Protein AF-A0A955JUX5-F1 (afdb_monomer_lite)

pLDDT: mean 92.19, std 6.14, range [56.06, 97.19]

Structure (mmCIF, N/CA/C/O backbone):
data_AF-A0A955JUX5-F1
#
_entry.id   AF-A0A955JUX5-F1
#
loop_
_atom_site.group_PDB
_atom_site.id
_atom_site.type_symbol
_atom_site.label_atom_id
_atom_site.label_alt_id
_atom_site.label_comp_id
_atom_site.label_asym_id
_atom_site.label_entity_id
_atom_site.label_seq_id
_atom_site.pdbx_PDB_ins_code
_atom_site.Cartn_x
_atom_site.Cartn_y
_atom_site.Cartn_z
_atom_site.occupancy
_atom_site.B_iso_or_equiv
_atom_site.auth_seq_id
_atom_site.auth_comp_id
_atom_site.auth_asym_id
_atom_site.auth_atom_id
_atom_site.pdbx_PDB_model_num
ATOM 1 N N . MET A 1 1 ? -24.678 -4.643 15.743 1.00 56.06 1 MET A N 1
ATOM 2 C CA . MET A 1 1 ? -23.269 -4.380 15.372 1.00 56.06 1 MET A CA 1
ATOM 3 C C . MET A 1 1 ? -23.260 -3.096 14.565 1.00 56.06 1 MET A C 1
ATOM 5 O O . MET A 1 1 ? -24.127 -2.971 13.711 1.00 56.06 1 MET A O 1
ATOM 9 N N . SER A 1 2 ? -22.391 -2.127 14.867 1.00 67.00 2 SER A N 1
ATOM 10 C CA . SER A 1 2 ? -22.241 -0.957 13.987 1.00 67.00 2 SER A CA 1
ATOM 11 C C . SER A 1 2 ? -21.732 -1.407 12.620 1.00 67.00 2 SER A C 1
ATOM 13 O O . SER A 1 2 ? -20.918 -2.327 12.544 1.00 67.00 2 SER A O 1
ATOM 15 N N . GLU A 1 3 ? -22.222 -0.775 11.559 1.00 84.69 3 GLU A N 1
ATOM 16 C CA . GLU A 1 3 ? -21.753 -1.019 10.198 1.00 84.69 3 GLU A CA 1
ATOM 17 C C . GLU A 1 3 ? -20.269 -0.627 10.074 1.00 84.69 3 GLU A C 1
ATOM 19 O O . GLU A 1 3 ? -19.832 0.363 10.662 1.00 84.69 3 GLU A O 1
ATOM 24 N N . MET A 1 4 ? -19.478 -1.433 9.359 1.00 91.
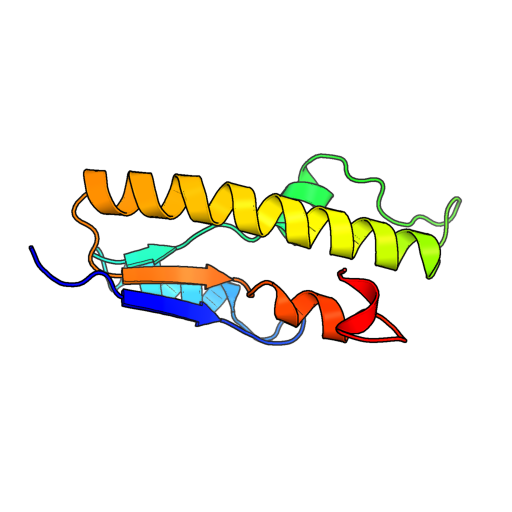94 4 MET A N 1
ATOM 25 C CA . MET A 1 4 ? -18.062 -1.161 9.104 1.00 91.94 4 MET A CA 1
ATOM 26 C C . MET A 1 4 ? -17.910 -0.462 7.756 1.00 91.94 4 MET A C 1
ATOM 28 O O . MET A 1 4 ? -18.168 -1.066 6.711 1.00 91.94 4 MET A O 1
ATOM 32 N N . HIS A 1 5 ? -17.440 0.782 7.780 1.00 95.25 5 HIS A N 1
ATOM 33 C CA . HIS A 1 5 ? -17.191 1.561 6.572 1.00 95.25 5 HIS A CA 1
ATOM 34 C C . HIS A 1 5 ? -15.789 1.301 6.016 1.00 95.25 5 HIS A C 1
ATOM 36 O O . HIS A 1 5 ? -14.839 1.044 6.757 1.00 95.25 5 HIS A O 1
ATOM 42 N N . ARG A 1 6 ? -15.658 1.385 4.691 1.00 94.81 6 ARG A N 1
ATOM 43 C CA . ARG A 1 6 ? -14.389 1.235 3.972 1.00 94.81 6 ARG A CA 1
ATOM 44 C C . ARG A 1 6 ? -14.184 2.444 3.081 1.00 94.81 6 ARG A C 1
ATOM 46 O O . ARG A 1 6 ? -15.092 2.820 2.345 1.00 94.81 6 ARG A O 1
ATOM 53 N N . ILE A 1 7 ? -12.999 3.032 3.152 1.00 95.00 7 ILE A N 1
ATOM 54 C CA . ILE A 1 7 ? -12.576 4.142 2.305 1.00 95.00 7 ILE A CA 1
ATOM 55 C C . ILE A 1 7 ? -11.320 3.707 1.564 1.00 95.00 7 ILE A C 1
ATOM 57 O O . ILE A 1 7 ? -10.391 3.167 2.160 1.00 95.00 7 ILE A O 1
ATOM 61 N N . VAL A 1 8 ? -11.293 3.972 0.266 1.00 94.75 8 VAL A N 1
ATOM 62 C CA . VAL A 1 8 ? -10.110 3.792 -0.569 1.00 94.75 8 VAL A CA 1
ATOM 63 C C . VAL A 1 8 ? -9.568 5.172 -0.916 1.00 94.75 8 VAL A C 1
ATOM 65 O O . VAL A 1 8 ? -10.297 6.012 -1.443 1.00 94.75 8 VAL A O 1
ATOM 68 N N . LEU A 1 9 ? -8.294 5.411 -0.618 1.00 93.69 9 LEU A N 1
ATOM 69 C CA . LEU A 1 9 ? -7.585 6.614 -1.035 1.00 93.69 9 LEU A CA 1
ATOM 70 C C . LEU A 1 9 ? -6.941 6.351 -2.394 1.00 93.69 9 LEU A C 1
ATOM 72 O O . LEU A 1 9 ? -5.969 5.606 -2.486 1.00 93.69 9 LEU A O 1
ATOM 76 N N . THR A 1 10 ? -7.481 6.953 -3.447 1.00 90.88 10 THR A N 1
ATOM 77 C CA . THR A 1 10 ? -6.958 6.807 -4.811 1.00 90.88 10 THR A CA 1
ATOM 78 C C . THR A 1 10 ? -6.053 7.981 -5.175 1.00 90.88 10 THR A C 1
ATOM 80 O O . THR A 1 10 ? -6.121 9.058 -4.575 1.00 90.88 10 THR A O 1
ATOM 83 N N . GLY A 1 11 ? -5.167 7.781 -6.152 1.00 86.75 11 GLY A N 1
ATOM 84 C CA . GLY A 1 11 ? -4.354 8.861 -6.720 1.00 86.75 11 GLY A CA 1
ATOM 85 C C . GLY A 1 11 ? -2.893 8.505 -6.984 1.00 86.75 11 GLY A C 1
ATOM 86 O O . GLY A 1 11 ? -2.360 7.483 -6.532 1.00 86.75 11 GLY A O 1
ATOM 87 N N . GLY A 1 12 ? -2.217 9.391 -7.718 1.00 83.38 12 GLY A N 1
ATOM 88 C CA . GLY A 1 12 ? -0.829 9.209 -8.142 1.00 83.38 12 GLY A CA 1
ATOM 89 C C . GLY A 1 12 ? 0.184 9.159 -6.985 1.00 83.38 12 GLY A C 1
ATOM 90 O O . GLY A 1 12 ? -0.144 9.495 -5.837 1.00 83.38 12 GLY A O 1
ATOM 91 N N . PRO A 1 13 ? 1.425 8.724 -7.262 1.00 82.44 13 PRO A N 1
ATOM 92 C CA . PRO A 1 13 ? 2.530 8.821 -6.311 1.00 82.44 13 PRO A CA 1
ATOM 93 C C . PRO A 1 13 ? 2.676 10.257 -5.788 1.00 82.44 13 PRO A C 1
ATOM 95 O O . PRO A 1 13 ? 2.392 11.214 -6.505 1.00 82.44 13 PRO A O 1
ATOM 98 N N . SER A 1 14 ? 3.080 10.411 -4.526 1.00 83.25 14 SER A N 1
ATOM 99 C CA . SER A 1 14 ? 3.278 11.722 -3.879 1.00 83.25 14 SER A CA 1
ATOM 100 C C . SER A 1 14 ? 2.033 12.622 -3.760 1.00 83.25 14 SER A C 1
ATOM 102 O O . SER A 1 14 ? 2.155 13.782 -3.384 1.00 83.25 14 SER A O 1
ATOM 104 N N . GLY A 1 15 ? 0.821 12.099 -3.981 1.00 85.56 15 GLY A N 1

- REQUIRED ACTION: Find the line with "ATOM 83 N N" in the entries above. Retype it and each line after it, exactly, through the line with "ATOM 87 N N", and stop there.

- ANSWER TO THE PROBLEM:
ATOM 83 N N . GLY A 1 11 ? -5.167 7.781 -6.152 1.00 86.75 11 GLY A N 1
ATOM 84 C CA . GLY A 1 11 ? -4.354 8.861 -6.720 1.00 86.75 11 GLY A CA 1
ATOM 85 C C . GLY A 1 11 ? -2.893 8.505 -6.984 1.00 86.75 11 GLY A C 1
ATOM 86 O O . GLY A 1 11 ? -2.360 7.483 -6.532 1.00 86.75 11 GLY A O 1
ATOM 87 N N . GLY A 1 12 ? -2.217 9.391 -7.718 1.00 83.38 12 GLY A N 1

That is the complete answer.